Un mot municipal particulièrement galvaudé, ces temps-ci, est «permis de construire». En 1970, il relevait de la «subdivision des permis de construire et de voirie» : délivrer les permis de construire parce qu’il est interdit de construire une maison sans autorisation ; autoriser les branchements d’eau ou d’égouts ; autoriser l’ouverture de nouvelles salles de spectacles (NDLR : à l’époque, il s’agissait de cinémas ; de nos jours, après les «salles vidéos» de douteuse programmation, on pense aussitôt aux karaoke et leurs décibels dissonants de jour comme de nuit), de postes de distribution d’essence, d’installation d’établissements industriels. À ses côtés, la subdivision du «nettoiement» était responsable de la propreté des marchés, rues et sentiers publics ; effectue l’enlèvement des ordures ; s’occupe de la vidange des fosses (W.-C.) et du transport des tinettes. Pour ces dernières, elle utilise la main d’oeuvre pénale : enfant et spectateur surplombant cette rue Jean Andriamady, petit canyon flanqué de hautes falaises de «rarivato», j’avais vu de ces pauvres diables transporter leur cargaison pestilentielle jusqu’à un camion-réservoir garé au pied d’escalier altier, témoin impassible mais difficulté impitoyable de leur punition.
Ces élèves de 1970, qui étaient invités à effectuer une «visite au Musée du Palais de la Reine» en guise d’exercices pratiques (page 56), ne pouvaient évidemment pas se douter qu’un effroyable incendie embraserait un jour le Rova d’Antananarivo. Trente ans auparavant, on pouvait tranquillement parler du corps des sapeurs pompiers de Tananarive : «il se compose de 81 officiers, sous-officiers et sapeurs. Une section de sapeurs-pompiers stationne au centre de la ville, à Tsaralalàna, une autre dans le haut de la ville et une troisième un peu en dehors, à Ambohimanarina» (page 30). Si la section d’Ambohimitsimbina-Ambohipotsy avait toujours été aussi opérationnelle, qu’à l’époque de ce livre, l’incendie du 6 novembre 1995 aurait été rapidement circonscrit.
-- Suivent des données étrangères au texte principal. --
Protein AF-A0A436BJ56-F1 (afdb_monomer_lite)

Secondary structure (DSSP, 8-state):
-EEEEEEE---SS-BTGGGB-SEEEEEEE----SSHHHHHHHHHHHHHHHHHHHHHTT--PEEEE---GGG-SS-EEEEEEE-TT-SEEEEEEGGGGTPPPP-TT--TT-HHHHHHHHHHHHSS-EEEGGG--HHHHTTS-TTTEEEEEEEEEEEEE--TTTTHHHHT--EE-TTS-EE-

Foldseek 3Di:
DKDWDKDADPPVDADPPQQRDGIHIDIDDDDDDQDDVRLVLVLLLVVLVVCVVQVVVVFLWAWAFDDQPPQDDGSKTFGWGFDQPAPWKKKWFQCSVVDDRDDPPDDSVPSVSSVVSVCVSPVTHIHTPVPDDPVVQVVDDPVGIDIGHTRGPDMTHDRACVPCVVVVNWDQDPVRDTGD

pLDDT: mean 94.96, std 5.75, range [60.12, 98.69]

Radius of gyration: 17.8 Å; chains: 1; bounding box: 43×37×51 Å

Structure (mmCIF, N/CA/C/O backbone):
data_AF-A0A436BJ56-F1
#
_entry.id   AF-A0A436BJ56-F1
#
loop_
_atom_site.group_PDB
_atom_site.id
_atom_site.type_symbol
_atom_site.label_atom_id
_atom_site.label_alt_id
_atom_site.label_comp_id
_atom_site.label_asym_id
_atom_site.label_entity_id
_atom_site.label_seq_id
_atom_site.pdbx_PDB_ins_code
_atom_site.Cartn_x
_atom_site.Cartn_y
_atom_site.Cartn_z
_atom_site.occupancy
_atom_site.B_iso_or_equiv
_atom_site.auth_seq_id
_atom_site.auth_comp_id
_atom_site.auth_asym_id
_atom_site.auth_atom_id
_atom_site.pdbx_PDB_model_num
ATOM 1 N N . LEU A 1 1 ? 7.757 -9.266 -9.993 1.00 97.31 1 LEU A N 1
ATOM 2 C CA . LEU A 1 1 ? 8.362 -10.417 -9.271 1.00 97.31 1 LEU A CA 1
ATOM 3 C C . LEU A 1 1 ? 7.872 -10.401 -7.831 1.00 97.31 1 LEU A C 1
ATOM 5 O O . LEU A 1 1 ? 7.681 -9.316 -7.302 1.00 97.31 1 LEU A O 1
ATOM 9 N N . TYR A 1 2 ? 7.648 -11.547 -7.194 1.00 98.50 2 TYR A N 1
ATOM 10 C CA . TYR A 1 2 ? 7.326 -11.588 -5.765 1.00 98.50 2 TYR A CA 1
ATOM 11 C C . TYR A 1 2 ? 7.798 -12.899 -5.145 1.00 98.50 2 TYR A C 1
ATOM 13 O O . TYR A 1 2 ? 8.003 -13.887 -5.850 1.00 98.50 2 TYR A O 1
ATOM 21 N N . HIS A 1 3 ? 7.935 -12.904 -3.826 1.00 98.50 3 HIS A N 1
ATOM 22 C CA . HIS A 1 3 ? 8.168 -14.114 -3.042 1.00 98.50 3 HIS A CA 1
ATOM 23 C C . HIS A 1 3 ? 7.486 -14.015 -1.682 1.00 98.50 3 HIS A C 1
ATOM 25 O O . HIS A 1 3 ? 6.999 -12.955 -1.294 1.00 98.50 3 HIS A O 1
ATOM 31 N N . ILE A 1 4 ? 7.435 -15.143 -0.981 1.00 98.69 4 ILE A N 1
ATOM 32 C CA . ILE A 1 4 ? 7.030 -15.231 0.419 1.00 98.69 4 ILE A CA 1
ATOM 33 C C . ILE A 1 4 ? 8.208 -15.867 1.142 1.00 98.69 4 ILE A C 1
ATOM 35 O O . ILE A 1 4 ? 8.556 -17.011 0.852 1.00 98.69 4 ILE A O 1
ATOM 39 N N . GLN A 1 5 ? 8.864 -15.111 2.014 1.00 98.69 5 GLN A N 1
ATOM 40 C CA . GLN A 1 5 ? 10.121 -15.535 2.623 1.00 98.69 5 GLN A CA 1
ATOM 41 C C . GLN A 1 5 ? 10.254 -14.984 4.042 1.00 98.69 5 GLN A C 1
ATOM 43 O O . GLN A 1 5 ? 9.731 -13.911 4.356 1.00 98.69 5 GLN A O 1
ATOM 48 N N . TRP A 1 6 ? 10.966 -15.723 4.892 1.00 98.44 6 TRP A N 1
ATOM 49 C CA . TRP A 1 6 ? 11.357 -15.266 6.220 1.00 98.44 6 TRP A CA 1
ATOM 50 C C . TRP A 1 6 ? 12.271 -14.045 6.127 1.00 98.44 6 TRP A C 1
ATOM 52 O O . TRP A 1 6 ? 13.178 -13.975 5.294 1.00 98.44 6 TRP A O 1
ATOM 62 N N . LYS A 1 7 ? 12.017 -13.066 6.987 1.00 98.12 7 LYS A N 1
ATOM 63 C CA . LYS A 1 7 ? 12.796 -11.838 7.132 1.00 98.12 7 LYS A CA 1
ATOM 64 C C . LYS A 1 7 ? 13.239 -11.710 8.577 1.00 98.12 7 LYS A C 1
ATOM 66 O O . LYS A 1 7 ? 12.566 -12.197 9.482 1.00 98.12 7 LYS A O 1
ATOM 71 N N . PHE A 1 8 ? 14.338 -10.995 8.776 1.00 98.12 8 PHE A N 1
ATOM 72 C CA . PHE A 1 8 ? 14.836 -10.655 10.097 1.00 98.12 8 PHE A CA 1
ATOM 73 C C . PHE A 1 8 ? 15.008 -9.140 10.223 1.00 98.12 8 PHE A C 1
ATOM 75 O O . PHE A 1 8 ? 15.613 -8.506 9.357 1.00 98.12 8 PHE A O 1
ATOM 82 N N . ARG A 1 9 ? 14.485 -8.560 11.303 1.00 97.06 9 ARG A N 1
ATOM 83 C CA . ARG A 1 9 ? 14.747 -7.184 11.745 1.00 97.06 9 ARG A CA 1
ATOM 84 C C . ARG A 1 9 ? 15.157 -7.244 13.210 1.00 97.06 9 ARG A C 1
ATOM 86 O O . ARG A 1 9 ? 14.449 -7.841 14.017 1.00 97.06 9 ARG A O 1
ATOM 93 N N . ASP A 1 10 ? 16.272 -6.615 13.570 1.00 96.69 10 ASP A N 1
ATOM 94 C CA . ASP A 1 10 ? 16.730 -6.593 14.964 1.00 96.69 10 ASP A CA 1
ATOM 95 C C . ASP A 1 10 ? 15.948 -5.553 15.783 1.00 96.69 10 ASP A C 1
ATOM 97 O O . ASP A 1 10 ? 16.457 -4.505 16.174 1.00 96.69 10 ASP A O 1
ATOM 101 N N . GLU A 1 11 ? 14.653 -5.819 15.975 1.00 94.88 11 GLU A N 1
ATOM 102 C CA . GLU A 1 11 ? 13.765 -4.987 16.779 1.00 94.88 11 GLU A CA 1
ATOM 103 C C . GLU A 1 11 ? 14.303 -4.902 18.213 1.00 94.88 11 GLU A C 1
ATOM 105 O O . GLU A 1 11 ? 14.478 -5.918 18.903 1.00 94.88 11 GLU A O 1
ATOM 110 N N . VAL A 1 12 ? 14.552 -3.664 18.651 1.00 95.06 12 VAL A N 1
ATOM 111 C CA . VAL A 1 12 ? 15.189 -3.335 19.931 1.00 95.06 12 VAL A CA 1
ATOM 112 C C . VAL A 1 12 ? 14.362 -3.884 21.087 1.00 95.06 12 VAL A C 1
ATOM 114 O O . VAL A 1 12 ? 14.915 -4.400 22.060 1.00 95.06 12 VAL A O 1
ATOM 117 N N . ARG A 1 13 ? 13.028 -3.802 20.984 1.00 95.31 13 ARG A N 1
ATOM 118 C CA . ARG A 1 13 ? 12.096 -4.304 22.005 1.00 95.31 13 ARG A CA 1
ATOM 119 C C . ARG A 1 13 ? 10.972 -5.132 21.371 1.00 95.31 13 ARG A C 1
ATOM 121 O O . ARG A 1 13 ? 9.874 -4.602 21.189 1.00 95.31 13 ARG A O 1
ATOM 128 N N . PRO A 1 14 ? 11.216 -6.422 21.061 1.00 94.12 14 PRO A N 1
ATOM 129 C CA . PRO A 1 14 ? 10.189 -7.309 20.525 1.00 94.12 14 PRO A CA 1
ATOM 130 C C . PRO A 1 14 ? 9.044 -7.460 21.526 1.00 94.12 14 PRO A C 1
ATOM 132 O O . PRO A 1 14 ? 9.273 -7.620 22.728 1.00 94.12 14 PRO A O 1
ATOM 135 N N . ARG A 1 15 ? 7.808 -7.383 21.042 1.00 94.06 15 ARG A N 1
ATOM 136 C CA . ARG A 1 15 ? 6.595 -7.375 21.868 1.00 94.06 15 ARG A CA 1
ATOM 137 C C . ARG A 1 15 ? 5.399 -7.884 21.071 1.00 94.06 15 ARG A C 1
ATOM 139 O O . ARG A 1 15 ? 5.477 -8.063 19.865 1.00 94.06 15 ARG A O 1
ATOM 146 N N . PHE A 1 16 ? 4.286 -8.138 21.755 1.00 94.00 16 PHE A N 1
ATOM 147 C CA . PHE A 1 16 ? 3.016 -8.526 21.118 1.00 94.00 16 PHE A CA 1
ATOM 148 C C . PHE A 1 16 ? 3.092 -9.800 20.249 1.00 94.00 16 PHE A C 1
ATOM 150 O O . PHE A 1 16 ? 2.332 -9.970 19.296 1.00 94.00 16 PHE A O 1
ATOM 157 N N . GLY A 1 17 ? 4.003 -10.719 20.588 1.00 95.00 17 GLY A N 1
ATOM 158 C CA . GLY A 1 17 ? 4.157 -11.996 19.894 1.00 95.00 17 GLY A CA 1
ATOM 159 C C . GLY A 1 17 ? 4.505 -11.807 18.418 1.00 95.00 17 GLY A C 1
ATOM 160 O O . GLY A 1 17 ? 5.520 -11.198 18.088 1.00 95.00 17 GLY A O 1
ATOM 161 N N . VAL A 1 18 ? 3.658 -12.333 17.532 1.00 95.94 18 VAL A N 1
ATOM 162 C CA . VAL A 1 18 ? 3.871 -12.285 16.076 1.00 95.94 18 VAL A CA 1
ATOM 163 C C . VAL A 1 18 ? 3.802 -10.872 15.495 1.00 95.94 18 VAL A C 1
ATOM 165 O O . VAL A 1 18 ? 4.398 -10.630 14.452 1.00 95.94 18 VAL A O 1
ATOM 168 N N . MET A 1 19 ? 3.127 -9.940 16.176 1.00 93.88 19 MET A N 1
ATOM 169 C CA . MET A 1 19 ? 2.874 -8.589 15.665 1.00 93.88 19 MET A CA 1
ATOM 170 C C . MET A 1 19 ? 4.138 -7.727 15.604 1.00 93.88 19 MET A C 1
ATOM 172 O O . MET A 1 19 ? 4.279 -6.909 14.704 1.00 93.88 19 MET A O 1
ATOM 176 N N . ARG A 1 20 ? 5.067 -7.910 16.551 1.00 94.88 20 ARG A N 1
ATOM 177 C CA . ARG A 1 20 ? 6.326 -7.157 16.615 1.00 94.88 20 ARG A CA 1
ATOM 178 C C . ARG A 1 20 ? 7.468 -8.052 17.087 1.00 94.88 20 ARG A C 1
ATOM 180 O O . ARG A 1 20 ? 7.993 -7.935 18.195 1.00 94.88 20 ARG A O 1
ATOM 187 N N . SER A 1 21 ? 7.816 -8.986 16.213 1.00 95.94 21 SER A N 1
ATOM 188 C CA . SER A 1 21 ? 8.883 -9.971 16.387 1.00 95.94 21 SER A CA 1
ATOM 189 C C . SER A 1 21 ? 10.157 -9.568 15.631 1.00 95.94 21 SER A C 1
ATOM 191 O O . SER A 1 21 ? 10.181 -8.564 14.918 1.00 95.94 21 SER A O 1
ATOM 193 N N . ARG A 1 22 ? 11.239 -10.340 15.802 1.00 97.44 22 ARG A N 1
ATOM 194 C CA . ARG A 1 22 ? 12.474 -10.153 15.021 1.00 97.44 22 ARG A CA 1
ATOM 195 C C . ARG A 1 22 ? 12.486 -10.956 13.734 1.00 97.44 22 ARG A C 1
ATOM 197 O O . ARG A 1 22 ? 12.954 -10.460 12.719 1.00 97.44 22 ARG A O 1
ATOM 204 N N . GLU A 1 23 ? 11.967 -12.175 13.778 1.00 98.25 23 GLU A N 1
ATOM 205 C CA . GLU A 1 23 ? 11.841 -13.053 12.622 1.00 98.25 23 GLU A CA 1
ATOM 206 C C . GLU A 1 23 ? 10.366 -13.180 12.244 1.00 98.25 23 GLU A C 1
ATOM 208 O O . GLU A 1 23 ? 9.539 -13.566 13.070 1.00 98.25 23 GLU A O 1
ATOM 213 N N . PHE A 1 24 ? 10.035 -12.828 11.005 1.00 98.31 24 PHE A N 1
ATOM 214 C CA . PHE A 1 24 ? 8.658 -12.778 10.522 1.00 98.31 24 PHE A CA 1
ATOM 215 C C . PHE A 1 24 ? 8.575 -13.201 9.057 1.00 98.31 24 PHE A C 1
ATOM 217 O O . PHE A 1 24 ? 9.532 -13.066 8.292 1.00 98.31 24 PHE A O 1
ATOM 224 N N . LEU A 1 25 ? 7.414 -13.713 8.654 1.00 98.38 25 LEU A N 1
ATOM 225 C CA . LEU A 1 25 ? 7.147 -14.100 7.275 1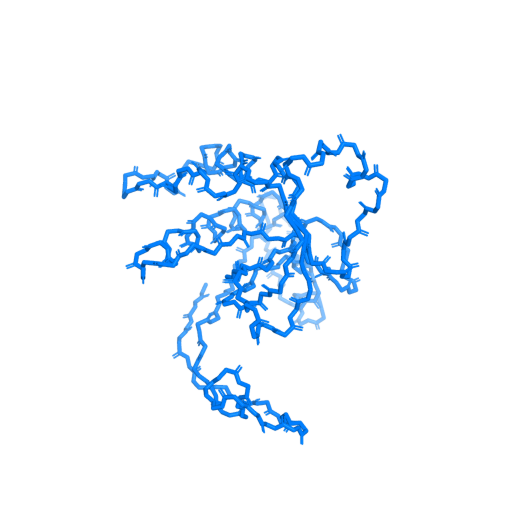.00 98.38 25 LEU A CA 1
ATOM 226 C C . LEU A 1 25 ? 6.546 -12.915 6.516 1.00 98.38 25 LEU A C 1
ATOM 228 O O . LEU A 1 25 ? 5.598 -12.292 6.989 1.00 98.38 25 LEU A O 1
ATOM 232 N N . MET A 1 26 ? 7.071 -12.619 5.329 1.00 98.56 26 MET A N 1
ATOM 233 C CA . MET A 1 26 ? 6.592 -11.501 4.519 1.00 98.56 26 MET A CA 1
ATOM 234 C C . MET A 1 26 ? 6.422 -11.912 3.063 1.00 98.56 26 MET A C 1
ATOM 236 O O . MET A 1 26 ? 7.269 -12.604 2.500 1.00 98.56 26 MET A O 1
ATOM 240 N N . LYS A 1 27 ? 5.330 -11.434 2.456 1.00 98.56 27 LYS A N 1
ATOM 241 C CA . LYS A 1 27 ? 5.179 -11.362 1.003 1.00 98.56 27 LYS A CA 1
ATOM 242 C C . LYS A 1 27 ? 5.621 -9.986 0.534 1.00 98.56 27 LYS A C 1
ATOM 244 O O . LYS A 1 27 ? 4.882 -9.017 0.714 1.00 98.56 27 LYS A O 1
ATOM 249 N N . ASP A 1 28 ? 6.767 -9.914 -0.115 1.00 97.50 28 ASP A N 1
ATOM 250 C CA . ASP A 1 28 ? 7.293 -8.722 -0.776 1.00 97.50 28 ASP A CA 1
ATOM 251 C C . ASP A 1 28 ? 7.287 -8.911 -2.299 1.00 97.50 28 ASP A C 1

Regrets éternels.
Quelque part, à la page 30, les auteurs ont inséré un paragraphe aux bien modestes ambitions : «Le désir profond de tout citoyen est de pouvoir vivre tranquillement à l’abri des malfaiteurs, des incendies ou inondations, des animaux dangereux. Il aime habiter une maison simple et saine, circuler sans trop de gêne dans les rues et marchés. Après la visite des membres de la famille ou du tombeau ancestral à la campagne, il aime se promener dans les parcs et jardins de sa ville ou assister à des compétitions sportives».
On pourrait ajouter aux animaux dangereux des voisins humains envahissants par leurs nuisances sonores bluetooth ou les excroissances hors alignement de leurs bâtis sans permis de construire ; substituer aux désormais rares visites à la famille (vivante comme décédée) la flânerie dans une bonne librairie si elle existait d’autant plus que les cinémas ont été remplacés par des églises évangéliques ; remplacer volontiers les compétitions sportives et les risques de débordement concomitant aux mouvements de foule par une agréable parenthèse autour d’un bon verre ou d’un plat original.
Comme il existe des distances en années-lumière, je viens de réaliser que le développement de Madagascar a emprunté une voie de travers dont la distorsion, par rapport à l’orthodoxie de cette Instruction civique, se mesure aux cinquante ans perdus depuis les années-collège.